Data for the task:
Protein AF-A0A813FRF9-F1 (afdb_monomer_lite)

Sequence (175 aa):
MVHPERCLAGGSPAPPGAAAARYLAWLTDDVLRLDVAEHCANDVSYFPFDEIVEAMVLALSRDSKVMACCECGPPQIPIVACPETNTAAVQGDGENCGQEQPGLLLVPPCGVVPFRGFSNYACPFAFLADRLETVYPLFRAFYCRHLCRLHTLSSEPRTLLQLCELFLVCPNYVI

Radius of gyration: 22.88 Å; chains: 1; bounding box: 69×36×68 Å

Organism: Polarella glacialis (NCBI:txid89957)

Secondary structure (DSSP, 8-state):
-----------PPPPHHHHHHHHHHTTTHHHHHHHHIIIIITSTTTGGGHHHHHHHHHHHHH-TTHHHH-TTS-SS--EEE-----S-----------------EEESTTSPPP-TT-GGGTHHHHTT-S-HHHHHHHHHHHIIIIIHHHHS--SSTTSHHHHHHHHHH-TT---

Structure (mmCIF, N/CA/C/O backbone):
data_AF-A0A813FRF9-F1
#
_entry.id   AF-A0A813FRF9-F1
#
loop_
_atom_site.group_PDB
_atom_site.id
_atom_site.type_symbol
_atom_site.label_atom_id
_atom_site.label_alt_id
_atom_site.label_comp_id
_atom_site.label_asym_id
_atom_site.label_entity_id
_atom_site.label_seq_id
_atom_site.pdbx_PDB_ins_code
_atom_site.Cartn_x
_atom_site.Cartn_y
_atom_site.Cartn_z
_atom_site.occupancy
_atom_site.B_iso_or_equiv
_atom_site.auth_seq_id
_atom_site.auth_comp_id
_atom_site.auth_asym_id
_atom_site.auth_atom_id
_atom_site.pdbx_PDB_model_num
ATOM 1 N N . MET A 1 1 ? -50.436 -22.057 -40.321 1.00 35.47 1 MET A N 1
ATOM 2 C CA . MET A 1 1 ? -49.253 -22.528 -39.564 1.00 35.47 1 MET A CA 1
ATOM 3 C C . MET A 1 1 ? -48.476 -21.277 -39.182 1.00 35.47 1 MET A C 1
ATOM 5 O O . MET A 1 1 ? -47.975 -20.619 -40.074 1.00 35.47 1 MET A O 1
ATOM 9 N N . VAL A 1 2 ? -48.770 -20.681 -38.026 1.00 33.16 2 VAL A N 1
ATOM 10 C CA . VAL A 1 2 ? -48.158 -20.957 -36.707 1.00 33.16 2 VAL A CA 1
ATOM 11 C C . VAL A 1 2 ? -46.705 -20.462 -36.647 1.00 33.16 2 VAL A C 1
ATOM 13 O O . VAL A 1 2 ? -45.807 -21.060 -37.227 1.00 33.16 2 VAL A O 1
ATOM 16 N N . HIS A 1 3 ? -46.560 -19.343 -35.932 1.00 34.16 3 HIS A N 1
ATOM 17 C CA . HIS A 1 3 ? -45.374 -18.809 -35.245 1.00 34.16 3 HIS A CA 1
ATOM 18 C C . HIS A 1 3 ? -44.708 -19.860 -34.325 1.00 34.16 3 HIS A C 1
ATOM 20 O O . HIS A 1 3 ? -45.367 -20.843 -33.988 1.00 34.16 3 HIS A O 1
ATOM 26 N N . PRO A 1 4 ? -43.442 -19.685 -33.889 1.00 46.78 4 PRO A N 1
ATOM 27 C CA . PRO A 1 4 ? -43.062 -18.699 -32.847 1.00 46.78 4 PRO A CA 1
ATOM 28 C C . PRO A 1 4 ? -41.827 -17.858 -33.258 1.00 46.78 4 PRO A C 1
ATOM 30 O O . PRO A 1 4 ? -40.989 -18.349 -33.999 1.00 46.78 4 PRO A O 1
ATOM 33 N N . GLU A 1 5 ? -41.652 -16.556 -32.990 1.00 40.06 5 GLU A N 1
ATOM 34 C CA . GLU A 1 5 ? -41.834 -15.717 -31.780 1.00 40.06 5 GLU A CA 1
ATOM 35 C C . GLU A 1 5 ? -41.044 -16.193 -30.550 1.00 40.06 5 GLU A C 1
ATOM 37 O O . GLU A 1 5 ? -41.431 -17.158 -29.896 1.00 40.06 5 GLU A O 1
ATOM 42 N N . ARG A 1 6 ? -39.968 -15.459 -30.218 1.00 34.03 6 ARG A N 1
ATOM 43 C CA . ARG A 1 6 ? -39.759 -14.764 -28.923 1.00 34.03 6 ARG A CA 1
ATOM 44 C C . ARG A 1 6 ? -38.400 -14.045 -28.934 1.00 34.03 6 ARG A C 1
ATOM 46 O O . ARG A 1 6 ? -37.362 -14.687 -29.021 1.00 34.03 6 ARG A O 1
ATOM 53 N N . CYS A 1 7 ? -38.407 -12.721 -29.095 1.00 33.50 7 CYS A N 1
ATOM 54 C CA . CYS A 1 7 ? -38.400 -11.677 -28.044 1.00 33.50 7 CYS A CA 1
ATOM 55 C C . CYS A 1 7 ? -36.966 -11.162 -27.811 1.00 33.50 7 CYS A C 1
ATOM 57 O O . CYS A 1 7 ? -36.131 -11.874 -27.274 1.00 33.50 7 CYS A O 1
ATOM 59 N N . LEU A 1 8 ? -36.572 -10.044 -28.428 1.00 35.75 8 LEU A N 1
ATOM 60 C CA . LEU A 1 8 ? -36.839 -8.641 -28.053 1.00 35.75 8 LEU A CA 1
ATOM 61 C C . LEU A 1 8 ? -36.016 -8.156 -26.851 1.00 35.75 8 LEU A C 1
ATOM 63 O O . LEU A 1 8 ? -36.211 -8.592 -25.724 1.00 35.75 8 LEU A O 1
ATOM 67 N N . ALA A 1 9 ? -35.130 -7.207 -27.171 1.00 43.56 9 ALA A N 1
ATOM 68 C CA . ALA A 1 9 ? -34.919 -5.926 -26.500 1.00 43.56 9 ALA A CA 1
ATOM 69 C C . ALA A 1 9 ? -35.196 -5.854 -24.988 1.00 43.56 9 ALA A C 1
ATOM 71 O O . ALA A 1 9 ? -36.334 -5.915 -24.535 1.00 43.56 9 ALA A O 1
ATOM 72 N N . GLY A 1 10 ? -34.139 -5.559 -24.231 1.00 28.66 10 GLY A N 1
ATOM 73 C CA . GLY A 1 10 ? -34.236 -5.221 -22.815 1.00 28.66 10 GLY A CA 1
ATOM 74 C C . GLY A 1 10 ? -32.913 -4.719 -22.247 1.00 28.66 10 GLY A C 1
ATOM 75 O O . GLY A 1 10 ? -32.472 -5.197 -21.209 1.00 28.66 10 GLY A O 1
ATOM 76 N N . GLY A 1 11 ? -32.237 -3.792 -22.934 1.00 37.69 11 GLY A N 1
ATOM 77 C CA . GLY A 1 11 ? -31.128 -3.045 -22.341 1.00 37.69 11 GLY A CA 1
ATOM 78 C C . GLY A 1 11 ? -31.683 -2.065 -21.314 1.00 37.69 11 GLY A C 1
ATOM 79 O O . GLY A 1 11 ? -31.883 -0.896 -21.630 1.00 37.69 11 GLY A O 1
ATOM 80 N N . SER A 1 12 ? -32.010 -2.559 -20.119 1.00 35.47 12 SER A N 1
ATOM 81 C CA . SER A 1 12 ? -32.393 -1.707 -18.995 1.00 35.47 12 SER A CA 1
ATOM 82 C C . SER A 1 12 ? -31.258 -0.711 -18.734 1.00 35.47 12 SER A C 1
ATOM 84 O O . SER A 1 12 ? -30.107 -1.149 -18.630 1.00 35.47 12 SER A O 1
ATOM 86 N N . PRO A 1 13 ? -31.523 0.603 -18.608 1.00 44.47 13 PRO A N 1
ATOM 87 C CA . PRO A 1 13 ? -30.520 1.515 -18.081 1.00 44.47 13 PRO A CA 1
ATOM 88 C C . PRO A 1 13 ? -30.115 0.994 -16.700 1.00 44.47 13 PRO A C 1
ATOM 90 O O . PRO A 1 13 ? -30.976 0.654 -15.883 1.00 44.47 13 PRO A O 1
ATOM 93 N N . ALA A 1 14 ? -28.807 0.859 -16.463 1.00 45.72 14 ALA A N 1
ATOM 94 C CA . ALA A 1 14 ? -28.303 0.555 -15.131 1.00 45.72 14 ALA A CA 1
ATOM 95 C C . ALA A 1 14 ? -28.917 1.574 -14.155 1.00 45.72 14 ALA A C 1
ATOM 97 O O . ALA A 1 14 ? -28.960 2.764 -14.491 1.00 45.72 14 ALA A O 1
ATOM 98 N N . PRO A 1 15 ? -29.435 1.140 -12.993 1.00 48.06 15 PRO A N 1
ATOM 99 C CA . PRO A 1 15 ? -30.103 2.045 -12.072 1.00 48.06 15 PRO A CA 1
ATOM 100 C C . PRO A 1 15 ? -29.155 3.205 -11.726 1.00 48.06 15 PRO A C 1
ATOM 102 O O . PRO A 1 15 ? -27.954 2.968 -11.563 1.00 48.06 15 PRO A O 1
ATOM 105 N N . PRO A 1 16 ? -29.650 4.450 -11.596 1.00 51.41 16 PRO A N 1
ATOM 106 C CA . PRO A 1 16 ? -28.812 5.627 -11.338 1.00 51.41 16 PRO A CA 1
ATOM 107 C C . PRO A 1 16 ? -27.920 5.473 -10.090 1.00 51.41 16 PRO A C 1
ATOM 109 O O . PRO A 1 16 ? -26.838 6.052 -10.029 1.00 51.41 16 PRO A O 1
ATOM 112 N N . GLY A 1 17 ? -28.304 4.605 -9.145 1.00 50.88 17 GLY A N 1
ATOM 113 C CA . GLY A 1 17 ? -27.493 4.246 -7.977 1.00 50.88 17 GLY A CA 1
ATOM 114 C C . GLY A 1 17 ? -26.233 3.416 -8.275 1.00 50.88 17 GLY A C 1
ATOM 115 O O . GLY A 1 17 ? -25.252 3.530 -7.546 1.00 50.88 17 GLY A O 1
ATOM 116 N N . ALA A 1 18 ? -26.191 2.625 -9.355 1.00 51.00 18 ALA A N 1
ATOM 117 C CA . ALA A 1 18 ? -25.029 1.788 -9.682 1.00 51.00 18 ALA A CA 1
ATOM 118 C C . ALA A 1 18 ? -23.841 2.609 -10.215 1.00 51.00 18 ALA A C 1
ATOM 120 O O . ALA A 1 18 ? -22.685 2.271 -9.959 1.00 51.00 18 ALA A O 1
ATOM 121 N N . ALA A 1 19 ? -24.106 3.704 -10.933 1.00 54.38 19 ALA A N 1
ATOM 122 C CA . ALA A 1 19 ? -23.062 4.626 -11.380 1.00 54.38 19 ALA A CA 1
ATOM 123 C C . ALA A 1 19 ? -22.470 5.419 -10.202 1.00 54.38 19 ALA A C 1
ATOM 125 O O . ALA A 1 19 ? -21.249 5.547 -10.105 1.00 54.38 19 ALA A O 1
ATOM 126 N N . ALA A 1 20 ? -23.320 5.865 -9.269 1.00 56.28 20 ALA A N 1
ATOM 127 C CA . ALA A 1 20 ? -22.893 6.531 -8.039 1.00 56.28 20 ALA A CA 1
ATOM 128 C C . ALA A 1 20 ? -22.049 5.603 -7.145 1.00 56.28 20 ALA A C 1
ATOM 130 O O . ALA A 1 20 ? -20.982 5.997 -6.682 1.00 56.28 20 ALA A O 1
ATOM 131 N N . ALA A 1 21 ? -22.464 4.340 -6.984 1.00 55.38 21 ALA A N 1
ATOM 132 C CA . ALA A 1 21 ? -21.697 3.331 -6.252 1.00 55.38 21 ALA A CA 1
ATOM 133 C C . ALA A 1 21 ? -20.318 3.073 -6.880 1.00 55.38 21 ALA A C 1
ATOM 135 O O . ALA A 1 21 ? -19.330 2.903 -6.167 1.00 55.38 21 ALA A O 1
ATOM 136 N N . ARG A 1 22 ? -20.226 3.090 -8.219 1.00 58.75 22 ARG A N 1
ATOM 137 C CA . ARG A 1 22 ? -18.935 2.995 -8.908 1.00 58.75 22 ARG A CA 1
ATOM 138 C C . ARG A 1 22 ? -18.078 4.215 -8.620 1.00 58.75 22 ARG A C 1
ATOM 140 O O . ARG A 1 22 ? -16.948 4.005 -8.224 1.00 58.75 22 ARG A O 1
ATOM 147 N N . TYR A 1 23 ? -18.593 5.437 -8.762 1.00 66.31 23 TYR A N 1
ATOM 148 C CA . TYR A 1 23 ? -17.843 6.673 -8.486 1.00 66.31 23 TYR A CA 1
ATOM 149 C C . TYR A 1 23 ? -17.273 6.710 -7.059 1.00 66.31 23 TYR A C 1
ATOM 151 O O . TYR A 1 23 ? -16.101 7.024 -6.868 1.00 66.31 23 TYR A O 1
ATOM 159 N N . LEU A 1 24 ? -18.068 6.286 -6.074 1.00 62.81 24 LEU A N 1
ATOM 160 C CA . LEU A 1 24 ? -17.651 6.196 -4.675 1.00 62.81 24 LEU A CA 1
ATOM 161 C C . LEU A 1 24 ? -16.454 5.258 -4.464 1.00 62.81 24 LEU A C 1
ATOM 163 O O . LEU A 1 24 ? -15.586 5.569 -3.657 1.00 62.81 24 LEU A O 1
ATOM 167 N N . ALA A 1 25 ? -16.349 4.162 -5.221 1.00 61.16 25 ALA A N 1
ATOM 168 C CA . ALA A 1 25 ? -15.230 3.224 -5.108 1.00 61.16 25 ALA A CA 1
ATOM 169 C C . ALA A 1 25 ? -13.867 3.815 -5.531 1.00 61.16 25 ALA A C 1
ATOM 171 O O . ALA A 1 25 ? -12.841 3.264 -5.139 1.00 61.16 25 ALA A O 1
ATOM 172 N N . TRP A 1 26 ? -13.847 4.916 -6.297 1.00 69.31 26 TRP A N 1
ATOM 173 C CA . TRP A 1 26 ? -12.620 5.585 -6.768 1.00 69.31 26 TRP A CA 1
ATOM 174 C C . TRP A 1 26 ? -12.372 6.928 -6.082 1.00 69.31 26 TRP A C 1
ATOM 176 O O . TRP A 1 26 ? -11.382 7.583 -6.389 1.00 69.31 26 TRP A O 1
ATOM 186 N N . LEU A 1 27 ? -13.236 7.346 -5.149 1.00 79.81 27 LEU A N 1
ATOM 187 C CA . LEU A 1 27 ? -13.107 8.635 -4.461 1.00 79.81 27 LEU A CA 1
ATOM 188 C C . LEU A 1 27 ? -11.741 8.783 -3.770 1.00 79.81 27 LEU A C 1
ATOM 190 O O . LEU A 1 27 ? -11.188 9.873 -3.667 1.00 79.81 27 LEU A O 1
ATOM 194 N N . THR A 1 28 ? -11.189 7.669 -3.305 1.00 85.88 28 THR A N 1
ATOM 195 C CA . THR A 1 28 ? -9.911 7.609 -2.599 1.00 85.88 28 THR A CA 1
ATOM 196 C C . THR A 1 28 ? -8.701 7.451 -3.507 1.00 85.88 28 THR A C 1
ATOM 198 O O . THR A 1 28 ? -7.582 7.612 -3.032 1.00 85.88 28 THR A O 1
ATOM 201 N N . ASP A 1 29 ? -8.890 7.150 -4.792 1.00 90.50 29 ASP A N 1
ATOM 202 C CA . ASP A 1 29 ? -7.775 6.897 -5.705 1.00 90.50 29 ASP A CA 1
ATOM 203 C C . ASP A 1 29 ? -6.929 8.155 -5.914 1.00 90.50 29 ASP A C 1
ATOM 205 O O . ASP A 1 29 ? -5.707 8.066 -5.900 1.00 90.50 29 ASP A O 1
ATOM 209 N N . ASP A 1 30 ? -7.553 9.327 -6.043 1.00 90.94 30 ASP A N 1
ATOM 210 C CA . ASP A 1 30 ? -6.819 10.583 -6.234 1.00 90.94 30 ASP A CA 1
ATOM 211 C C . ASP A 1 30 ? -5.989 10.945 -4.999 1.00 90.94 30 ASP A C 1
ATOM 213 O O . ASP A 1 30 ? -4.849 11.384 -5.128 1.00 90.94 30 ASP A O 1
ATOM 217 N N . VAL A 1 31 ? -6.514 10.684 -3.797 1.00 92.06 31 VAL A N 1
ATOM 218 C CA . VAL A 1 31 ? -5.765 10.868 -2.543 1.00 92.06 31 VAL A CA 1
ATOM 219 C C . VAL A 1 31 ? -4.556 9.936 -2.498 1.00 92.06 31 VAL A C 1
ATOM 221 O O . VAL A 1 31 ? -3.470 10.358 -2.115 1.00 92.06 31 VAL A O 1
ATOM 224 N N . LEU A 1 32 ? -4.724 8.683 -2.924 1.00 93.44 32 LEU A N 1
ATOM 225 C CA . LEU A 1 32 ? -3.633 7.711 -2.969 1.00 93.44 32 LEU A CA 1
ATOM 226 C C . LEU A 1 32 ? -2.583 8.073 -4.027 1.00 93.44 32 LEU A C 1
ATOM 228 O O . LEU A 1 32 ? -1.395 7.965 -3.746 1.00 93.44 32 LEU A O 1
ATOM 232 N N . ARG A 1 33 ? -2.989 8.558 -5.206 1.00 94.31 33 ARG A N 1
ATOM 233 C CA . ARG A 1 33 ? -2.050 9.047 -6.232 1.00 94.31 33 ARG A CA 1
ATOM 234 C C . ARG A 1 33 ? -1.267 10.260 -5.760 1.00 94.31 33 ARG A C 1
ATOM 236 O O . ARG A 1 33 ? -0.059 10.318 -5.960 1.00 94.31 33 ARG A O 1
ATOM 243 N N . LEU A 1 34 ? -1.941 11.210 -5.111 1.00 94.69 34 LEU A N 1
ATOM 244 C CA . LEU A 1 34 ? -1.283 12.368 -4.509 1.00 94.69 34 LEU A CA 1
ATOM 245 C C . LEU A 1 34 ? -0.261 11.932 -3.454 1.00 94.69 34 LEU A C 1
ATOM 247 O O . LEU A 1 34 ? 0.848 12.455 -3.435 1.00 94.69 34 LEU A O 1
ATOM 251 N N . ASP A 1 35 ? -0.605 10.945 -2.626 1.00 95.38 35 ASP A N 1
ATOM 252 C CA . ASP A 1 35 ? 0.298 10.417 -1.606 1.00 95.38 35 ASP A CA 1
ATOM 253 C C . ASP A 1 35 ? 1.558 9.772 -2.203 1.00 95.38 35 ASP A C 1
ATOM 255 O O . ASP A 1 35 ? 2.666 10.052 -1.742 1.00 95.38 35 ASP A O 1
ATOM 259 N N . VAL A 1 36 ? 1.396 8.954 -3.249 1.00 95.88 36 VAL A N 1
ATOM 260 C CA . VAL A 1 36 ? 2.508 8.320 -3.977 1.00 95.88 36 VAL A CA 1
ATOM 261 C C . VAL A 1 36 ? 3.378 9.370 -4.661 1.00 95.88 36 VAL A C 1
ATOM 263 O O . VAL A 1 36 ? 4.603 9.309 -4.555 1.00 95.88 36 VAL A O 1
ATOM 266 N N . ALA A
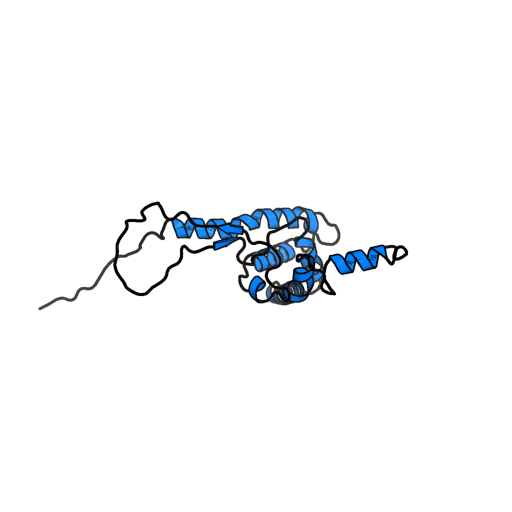 1 37 ? 2.771 10.362 -5.313 1.00 94.94 37 ALA A N 1
ATOM 267 C CA . ALA A 1 37 ? 3.515 11.455 -5.927 1.00 94.94 37 ALA A CA 1
ATOM 268 C C . ALA A 1 37 ? 4.325 12.240 -4.880 1.00 94.94 37 ALA A C 1
ATOM 270 O O . ALA A 1 37 ? 5.470 12.609 -5.129 1.00 94.94 37 ALA A O 1
ATOM 271 N N . GLU A 1 38 ? 3.758 12.469 -3.691 1.00 94.31 38 GLU A N 1
ATOM 272 C CA . GLU A 1 38 ? 4.425 13.209 -2.621 1.00 94.31 38 GLU A CA 1
ATOM 273 C C . GLU A 1 38 ? 5.570 12.419 -1.966 1.00 94.31 38 GLU A C 1
ATOM 275 O O . GLU A 1 38 ? 6.622 13.008 -1.726 1.00 94.31 38 GLU A O 1
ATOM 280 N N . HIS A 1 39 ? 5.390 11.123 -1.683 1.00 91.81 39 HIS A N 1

What you should do:
Using only the listing above, restate exactly the lines from the line containing "ATOM 116 N N" through the line containing "ATOM 121 N N", both included.

Your response:
ATOM 116 N N . ALA A 1 18 ? -26.191 2.625 -9.355 1.00 51.00 18 ALA A N 1
ATOM 117 C CA . ALA A 1 18 ? -25.029 1.788 -9.682 1.00 51.00 18 ALA A CA 1
ATOM 118 C C . ALA A 1 18 ? -23.841 2.609 -10.215 1.00 51.00 18 ALA A C 1
ATOM 120 O O . ALA A 1 18 ? -22.685 2.271 -9.959 1.00 51.00 18 ALA A O 1
ATOM 121 N N . ALA A 1 19 ? -24.106 3.704 -10.933 1.00 54.38 19 ALA A N 1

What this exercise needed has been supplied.